[Records from a dataset]
··········

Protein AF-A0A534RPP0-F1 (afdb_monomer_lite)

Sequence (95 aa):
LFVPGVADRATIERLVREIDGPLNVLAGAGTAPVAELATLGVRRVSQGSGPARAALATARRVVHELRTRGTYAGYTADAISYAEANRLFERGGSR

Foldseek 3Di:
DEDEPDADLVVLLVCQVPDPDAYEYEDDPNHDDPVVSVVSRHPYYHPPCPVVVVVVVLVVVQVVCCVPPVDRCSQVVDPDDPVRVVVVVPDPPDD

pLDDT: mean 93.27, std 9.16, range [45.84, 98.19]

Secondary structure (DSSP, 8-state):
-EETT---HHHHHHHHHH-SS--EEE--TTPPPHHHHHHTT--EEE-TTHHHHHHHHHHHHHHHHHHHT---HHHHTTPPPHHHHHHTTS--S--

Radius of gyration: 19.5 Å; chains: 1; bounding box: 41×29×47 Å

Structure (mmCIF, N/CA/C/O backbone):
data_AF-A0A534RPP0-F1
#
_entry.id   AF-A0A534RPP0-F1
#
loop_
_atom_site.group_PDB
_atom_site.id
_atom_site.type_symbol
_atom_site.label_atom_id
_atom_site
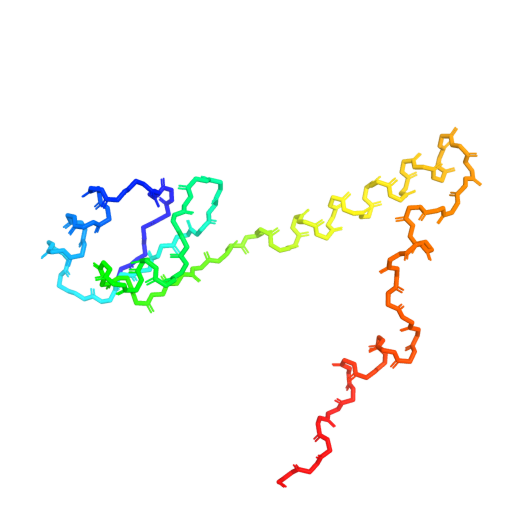.label_alt_id
_atom_site.label_comp_id
_atom_site.label_asym_id
_atom_site.label_entity_id
_atom_site.label_seq_id
_atom_site.pdbx_PDB_ins_code
_atom_site.Cartn_x
_atom_site.Cartn_y
_atom_site.Cartn_z
_atom_site.occupancy
_atom_site.B_iso_or_equiv
_atom_site.auth_seq_id
_atom_site.auth_comp_id
_atom_site.auth_asym_id
_atom_site.auth_atom_id
_atom_site.pdbx_PDB_model_num
ATOM 1 N N . LEU A 1 1 ? -14.067 4.517 14.684 1.00 95.62 1 LEU A N 1
ATOM 2 C CA . LEU A 1 1 ? -13.296 5.774 14.545 1.00 95.62 1 LEU A CA 1
ATOM 3 C C . LEU A 1 1 ? -12.054 5.557 13.676 1.00 95.62 1 LEU A C 1
ATOM 5 O O . LEU A 1 1 ? -11.517 4.458 13.681 1.00 95.62 1 LEU A O 1
ATOM 9 N N . PHE A 1 2 ? -11.594 6.568 12.932 1.00 97.06 2 PHE A N 1
ATOM 10 C CA . PHE A 1 2 ? -10.322 6.531 12.196 1.00 97.06 2 PHE A CA 1
ATOM 11 C C . PHE A 1 2 ? -9.337 7.533 12.798 1.00 97.06 2 PHE A C 1
ATOM 13 O O . PHE A 1 2 ? -9.658 8.714 12.870 1.00 97.06 2 PHE A O 1
ATOM 20 N N . VAL A 1 3 ? -8.154 7.061 13.199 1.00 94.06 3 VAL A N 1
ATOM 21 C CA . VAL A 1 3 ? -7.095 7.893 13.785 1.00 94.06 3 VAL A CA 1
ATOM 22 C C . VAL A 1 3 ? -5.811 7.735 12.953 1.00 94.06 3 VAL A C 1
ATOM 24 O O . VAL A 1 3 ? -5.113 6.727 13.085 1.00 94.06 3 VAL A O 1
ATOM 27 N N . PRO A 1 4 ? -5.506 8.664 12.028 1.00 92.31 4 PRO A N 1
ATOM 28 C CA . PRO A 1 4 ? -4.272 8.619 11.247 1.00 92.31 4 PRO A CA 1
ATOM 29 C C . PRO A 1 4 ? -3.057 9.072 12.074 1.00 92.31 4 PRO A C 1
ATOM 31 O O . PRO A 1 4 ? -3.180 9.928 12.944 1.00 92.31 4 PRO A O 1
ATOM 34 N N . GLY A 1 5 ? -1.872 8.535 11.764 1.00 88.94 5 GLY A N 1
ATOM 35 C CA . GLY A 1 5 ? -0.598 8.989 12.345 1.00 88.94 5 GLY A CA 1
ATOM 36 C C . GLY A 1 5 ? -0.201 8.343 13.676 1.00 88.94 5 GLY A C 1
ATOM 37 O O . GLY A 1 5 ? 0.857 8.666 14.204 1.00 88.94 5 GLY A O 1
ATOM 38 N N . VAL A 1 6 ? -1.004 7.413 14.197 1.00 92.25 6 VAL A N 1
ATOM 39 C CA . VAL A 1 6 ? -0.667 6.631 15.393 1.00 92.25 6 VAL A CA 1
ATOM 40 C C . VAL A 1 6 ? -0.026 5.311 14.971 1.00 92.25 6 VAL A C 1
ATOM 42 O O . VAL A 1 6 ? -0.611 4.564 14.186 1.00 92.25 6 VAL A O 1
ATOM 45 N N . ALA A 1 7 ? 1.167 5.025 15.490 1.00 91.75 7 ALA A N 1
ATOM 46 C CA . ALA A 1 7 ? 1.921 3.809 15.175 1.00 91.75 7 ALA A CA 1
ATOM 47 C C . ALA A 1 7 ? 2.435 3.069 16.417 1.00 91.75 7 ALA A C 1
ATOM 49 O O . ALA A 1 7 ? 2.677 1.866 16.336 1.00 91.75 7 ALA A O 1
ATOM 50 N N . ASP A 1 8 ? 2.590 3.756 17.552 1.00 92.75 8 ASP A N 1
ATOM 51 C CA . ASP A 1 8 ? 3.080 3.138 18.775 1.00 92.75 8 ASP A CA 1
ATOM 52 C C . ASP A 1 8 ? 1.989 2.316 19.469 1.00 92.75 8 ASP A C 1
ATOM 54 O O . ASP A 1 8 ? 0.810 2.676 19.530 1.00 92.75 8 ASP A O 1
ATOM 58 N N . ARG A 1 9 ? 2.418 1.184 20.018 1.00 94.00 9 ARG A N 1
ATOM 59 C CA . ARG A 1 9 ? 1.538 0.192 20.626 1.00 94.00 9 ARG A CA 1
ATOM 60 C C . ARG A 1 9 ? 0.735 0.743 21.805 1.00 94.00 9 ARG A C 1
ATOM 62 O O . ARG A 1 9 ? -0.468 0.515 21.863 1.00 94.00 9 ARG A O 1
ATOM 69 N N . ALA A 1 10 ? 1.377 1.484 22.708 1.00 95.25 10 ALA A N 1
ATOM 70 C CA . ALA A 1 10 ? 0.734 1.988 23.922 1.00 95.25 10 ALA A CA 1
ATOM 71 C C . ALA A 1 10 ? -0.425 2.948 23.606 1.00 95.25 10 ALA A C 1
ATOM 73 O O . ALA A 1 10 ? -1.498 2.864 24.209 1.00 95.25 10 ALA A O 1
ATOM 74 N N . THR A 1 11 ? -0.242 3.833 22.622 1.00 96.19 11 THR A N 1
ATOM 75 C CA . THR A 1 11 ? -1.309 4.727 22.164 1.00 96.19 11 THR A CA 1
ATOM 76 C C . THR A 1 11 ? -2.432 3.944 21.494 1.00 96.19 11 THR A C 1
ATOM 78 O O . THR A 1 11 ? -3.597 4.212 21.779 1.00 96.19 11 THR A O 1
ATOM 81 N N . ILE A 1 12 ? -2.124 2.945 20.661 1.00 96.62 12 ILE A N 1
ATOM 82 C CA . ILE A 1 12 ? -3.143 2.095 20.020 1.00 96.62 12 ILE A CA 1
ATOM 83 C C . ILE A 1 12 ? -3.965 1.332 21.067 1.00 96.62 12 ILE A C 1
ATOM 85 O O . ILE A 1 12 ? -5.191 1.363 21.000 1.00 96.62 12 ILE A O 1
ATOM 89 N N . GLU A 1 13 ? -3.325 0.708 22.058 1.00 96.81 13 GLU A N 1
ATOM 90 C CA . GLU A 1 13 ? -4.000 -0.016 23.148 1.00 96.81 13 GLU A CA 1
ATOM 91 C C . GLU A 1 13 ? -4.931 0.902 23.947 1.00 96.81 13 GLU A C 1
ATOM 93 O O . GLU A 1 13 ? -6.071 0.542 24.249 1.00 96.81 13 GLU A O 1
ATOM 98 N N . ARG A 1 14 ? -4.475 2.122 24.254 1.00 97.69 14 ARG A N 1
ATOM 99 C CA . ARG A 1 14 ? -5.317 3.131 24.901 1.00 97.69 14 ARG A CA 1
ATOM 100 C C . ARG A 1 14 ? -6.504 3.505 24.019 1.00 97.69 14 ARG A C 1
ATOM 102 O O . ARG A 1 14 ? -7.625 3.516 24.506 1.00 97.69 14 ARG A O 1
ATOM 109 N N . LEU A 1 15 ? -6.290 3.785 22.736 1.00 97.50 15 LEU A N 1
ATOM 110 C CA . LEU A 1 15 ? -7.375 4.138 21.818 1.00 97.50 15 LEU A CA 1
ATOM 111 C C . LEU A 1 15 ? -8.415 3.021 21.709 1.00 97.50 15 LEU A C 1
ATOM 113 O O . LEU A 1 15 ? -9.603 3.310 21.752 1.00 97.50 15 LEU A O 1
ATOM 117 N N . VAL A 1 16 ? -7.988 1.761 21.606 1.00 97.44 16 VAL A N 1
ATOM 118 C CA . VAL A 1 16 ? -8.913 0.620 21.562 1.00 97.44 16 VAL A CA 1
ATOM 119 C C . VAL A 1 16 ? -9.739 0.515 22.841 1.00 97.44 16 VAL A C 1
ATOM 121 O O . VAL A 1 16 ? -10.929 0.235 22.761 1.00 97.44 16 VAL A O 1
ATOM 124 N N . ARG A 1 17 ? -9.133 0.744 24.011 1.00 97.56 17 ARG A N 1
ATOM 125 C CA . ARG A 1 17 ? -9.842 0.662 25.293 1.00 97.56 17 ARG A CA 1
ATOM 126 C C . ARG A 1 17 ? -10.853 1.793 25.492 1.00 97.56 17 ARG A C 1
ATOM 128 O O . ARG A 1 17 ? -11.928 1.546 26.022 1.00 97.56 17 ARG A O 1
ATOM 135 N N . GLU A 1 18 ? -10.493 3.020 25.122 1.00 97.75 18 GLU A N 1
ATOM 136 C CA . GLU A 1 18 ? -11.301 4.211 25.430 1.00 97.75 18 GLU A CA 1
ATOM 137 C C . GLU A 1 18 ? -12.343 4.542 24.345 1.00 97.75 18 GLU A C 1
ATOM 139 O O . GLU A 1 18 ? -13.272 5.310 24.593 1.00 97.75 18 GLU A O 1
ATOM 144 N N . ILE A 1 19 ? -12.193 4.017 23.124 1.00 96.81 19 ILE A N 1
ATOM 145 C CA . ILE A 1 19 ? -13.142 4.255 22.030 1.00 96.81 19 ILE A CA 1
ATOM 146 C C . ILE A 1 19 ? -14.187 3.144 22.015 1.00 96.81 19 ILE A C 1
ATOM 148 O O . ILE A 1 19 ? -13.890 2.005 21.660 1.00 96.81 19 ILE A O 1
ATOM 152 N N . ASP A 1 20 ? -15.441 3.509 22.277 1.00 96.25 20 ASP A N 1
ATOM 153 C CA . ASP A 1 20 ? -16.584 2.617 22.082 1.00 96.25 20 ASP A CA 1
ATOM 154 C C . ASP A 1 20 ? -16.910 2.470 20.581 1.00 96.25 20 ASP A C 1
ATOM 156 O O . ASP A 1 20 ? -17.705 3.212 19.996 1.00 96.25 20 ASP A O 1
ATOM 160 N N . GLY A 1 21 ? -16.186 1.572 19.903 1.00 96.69 21 GLY A N 1
ATOM 161 C CA . GLY A 1 21 ? -16.417 1.224 18.501 1.00 96.69 21 GLY A CA 1
ATOM 162 C C . GLY A 1 21 ? -15.166 0.793 17.721 1.00 96.69 21 GLY A C 1
ATOM 163 O O . GLY A 1 21 ? -14.044 0.832 18.221 1.00 96.69 21 GLY A O 1
ATOM 164 N N . PRO A 1 22 ? -15.318 0.392 16.442 1.00 97.88 22 PRO A N 1
ATOM 165 C CA . PRO A 1 22 ? -14.217 -0.164 15.661 1.00 97.88 22 PRO A CA 1
ATOM 166 C C . PRO A 1 22 ? -13.149 0.889 15.345 1.00 97.88 22 PRO A C 1
ATOM 16
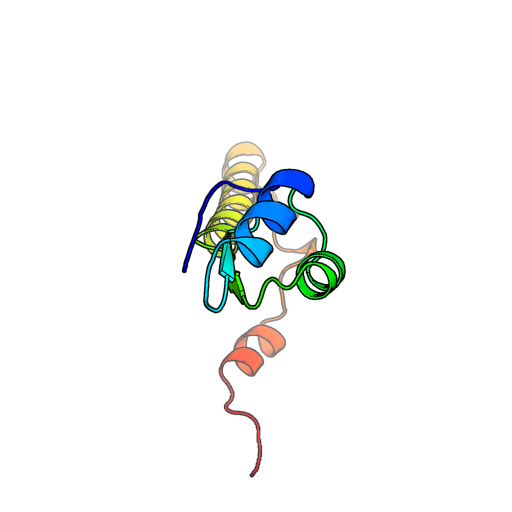8 O O . PRO A 1 22 ? -13.433 1.902 14.694 1.00 97.88 22 PRO A O 1
ATOM 171 N N . LEU A 1 23 ? -11.905 0.632 15.753 1.00 98.19 23 LEU A N 1
ATOM 172 C CA . LEU A 1 23 ? -10.757 1.483 15.442 1.00 98.19 23 LEU A CA 1
ATOM 173 C C . LEU A 1 23 ? -10.155 1.135 14.072 1.00 98.19 23 LEU A C 1
ATOM 175 O O . LEU A 1 23 ? -9.865 -0.025 13.772 1.00 98.19 23 LEU A O 1
ATOM 179 N N . ASN A 1 24 ? -9.941 2.165 13.256 1.00 98.19 24 ASN A N 1
ATOM 180 C CA . ASN A 1 24 ? -9.154 2.128 12.032 1.00 98.19 24 ASN A CA 1
ATOM 181 C C . ASN A 1 24 ? -7.835 2.880 12.244 1.00 98.19 24 ASN A C 1
ATOM 183 O O . ASN A 1 24 ? -7.865 4.027 12.694 1.00 98.19 24 ASN A O 1
ATOM 187 N N . VAL A 1 25 ? -6.716 2.279 11.847 1.00 97.50 25 VAL A N 1
ATOM 188 C CA . VAL A 1 25 ? -5.376 2.891 11.874 1.00 97.50 25 VAL A CA 1
ATOM 189 C C . VAL A 1 25 ? -4.855 3.037 10.444 1.00 97.50 25 VAL A C 1
ATOM 191 O O . VAL A 1 25 ? -5.136 2.199 9.589 1.00 97.50 25 VAL A O 1
ATOM 194 N N . LEU A 1 26 ? -4.120 4.114 10.160 1.00 97.25 26 LEU A N 1
ATOM 195 C CA . LEU A 1 26 ? -3.391 4.277 8.898 1.00 97.25 26 LEU A CA 1
ATOM 196 C C . LEU A 1 26 ? -1.981 3.707 9.063 1.00 97.25 26 LEU A C 1
ATOM 198 O O . LEU A 1 26 ? -1.197 4.264 9.825 1.00 97.25 26 LEU A O 1
ATOM 202 N N . ALA A 1 27 ? -1.660 2.636 8.343 1.00 95.50 27 ALA A N 1
ATOM 203 C CA . ALA A 1 27 ? -0.324 2.060 8.365 1.00 95.50 27 ALA A CA 1
ATOM 204 C C . ALA A 1 27 ? 0.701 2.966 7.669 1.00 95.50 27 ALA A C 1
ATOM 206 O O . ALA A 1 27 ? 0.432 3.579 6.631 1.00 95.50 27 ALA A O 1
ATOM 207 N N . GLY A 1 28 ? 1.898 3.009 8.244 1.00 92.75 28 GLY A N 1
ATOM 208 C CA . GLY A 1 28 ? 3.060 3.714 7.728 1.00 92.75 28 GLY A CA 1
ATOM 209 C C . GLY A 1 28 ? 4.356 3.106 8.259 1.00 92.75 28 GLY A C 1
ATOM 210 O O . GLY A 1 28 ? 4.373 2.007 8.812 1.00 92.75 28 GLY A O 1
ATOM 211 N N . ALA A 1 29 ? 5.463 3.827 8.082 1.00 89.69 29 ALA A N 1
ATOM 212 C CA . AL
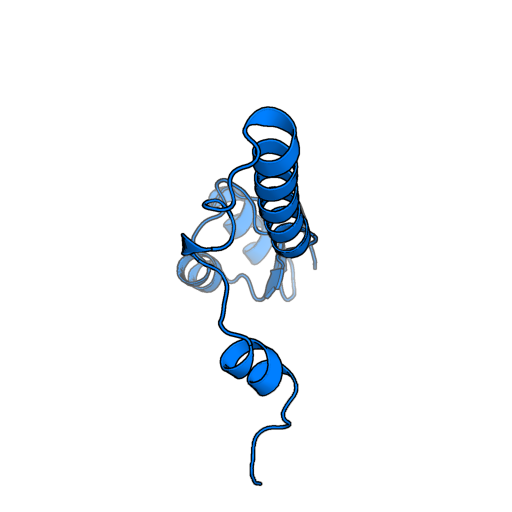A A 1 29 ? 6.739 3.418 8.656 1.00 89.69 29 ALA A CA 1
ATOM 213 C C . ALA A 1 29 ? 6.631 3.339 10.190 1.00 89.69 29 ALA A C 1
ATOM 215 O O . ALA A 1 29 ? 6.136 4.270 10.821 1.00 89.69 29 ALA A O 1
ATOM 216 N N . GLY A 1 30 ? 7.082 2.227 10.774 1.00 89.12 30 GLY A N 1
ATOM 217 C CA . GLY A 1 30 ? 7.036 1.996 12.221 1.00 89.12 30 GLY A CA 1
ATOM 218 C C . GLY A 1 30 ? 5.696 1.483 12.761 1.00 89.12 30 GLY A C 1
ATOM 219 O O . GLY A 1 30 ? 5.612 1.188 13.947 1.00 89.12 30 GLY A O 1
ATOM 220 N N . THR A 1 31 ? 4.660 1.335 11.928 1.00 93.69 31 THR A N 1
ATOM 221 C CA . THR A 1 31 ? 3.420 0.667 12.345 1.00 93.69 31 THR A CA 1
ATOM 222 C C . THR A 1 31 ? 3.651 -0.840 12.502 1.00 93.69 31 THR A C 1
ATOM 224 O O . THR A 1 31 ? 4.265 -1.466 11.637 1.00 93.69 31 THR A O 1
ATOM 227 N N . ALA A 1 32 ? 3.130 -1.425 13.584 1.00 94.94 32 ALA A N 1
ATOM 228 C CA . ALA A 1 32 ? 3.213 -2.863 13.841 1.00 94.94 32 ALA A CA 1
ATOM 229 C C . ALA A 1 32 ? 2.532 -3.711 12.737 1.00 94.94 32 ALA A C 1
ATOM 231 O O . ALA A 1 32 ? 1.636 -3.219 12.038 1.00 94.94 32 ALA A O 1
ATOM 232 N N . PRO A 1 33 ? 2.909 -4.996 12.576 1.00 96.00 33 PRO A N 1
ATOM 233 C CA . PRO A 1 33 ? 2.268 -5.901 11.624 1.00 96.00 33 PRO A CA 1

··········

# Work item:
Pictures are to be left out. Write out only the lines above starting at the one with "ATOM 211 N N" and ending at the one with "ATOM 222 C C", both lines included, exactly.

# Expected output:
ATOM 211 N N . ALA A 1 29 ? 5.463 3.827 8.082 1.00 89.69 29 ALA A N 1
ATOM 212 C CA . AL
A A 1 29 ? 6.739 3.418 8.656 1.00 89.69 29 ALA A CA 1
ATOM 213 C C . ALA A 1 29 ? 6.631 3.339 10.190 1.00 89.69 29 ALA A C 1
ATOM 215 O O . ALA A 1 29 ? 6.136 4.270 10.821 1.00 89.69 29 ALA A O 1
ATOM 216 N N . GLY A 1 30 ? 7.082 2.227 10.774 1.00 89.12 30 GLY A N 1
ATOM 217 C CA . GLY A 1 30 ? 7.036 1.996 12.221 1.00 89.12 30 GLY A CA 1
ATOM 218 C C . GLY A 1 30 ? 5.696 1.483 12.761 1.00 89.12 30 GLY A C 1
ATOM 219 O O . GLY A 1 30 ? 5.612 1.188 13.947 1.00 89.12 30 GLY A O 1
ATOM 220 N N . THR A 1 31 ? 4.660 1.335 11.928 1.00 93.69 31 THR A N 1
ATOM 221 C CA . THR A 1 31 ? 3.420 0.667 12.345 1.00 93.69 31 THR A CA 1
ATOM 222 C C . THR A 1 31 ? 3.651 -0.840 12.502 1.00 93.69 31 THR A C 1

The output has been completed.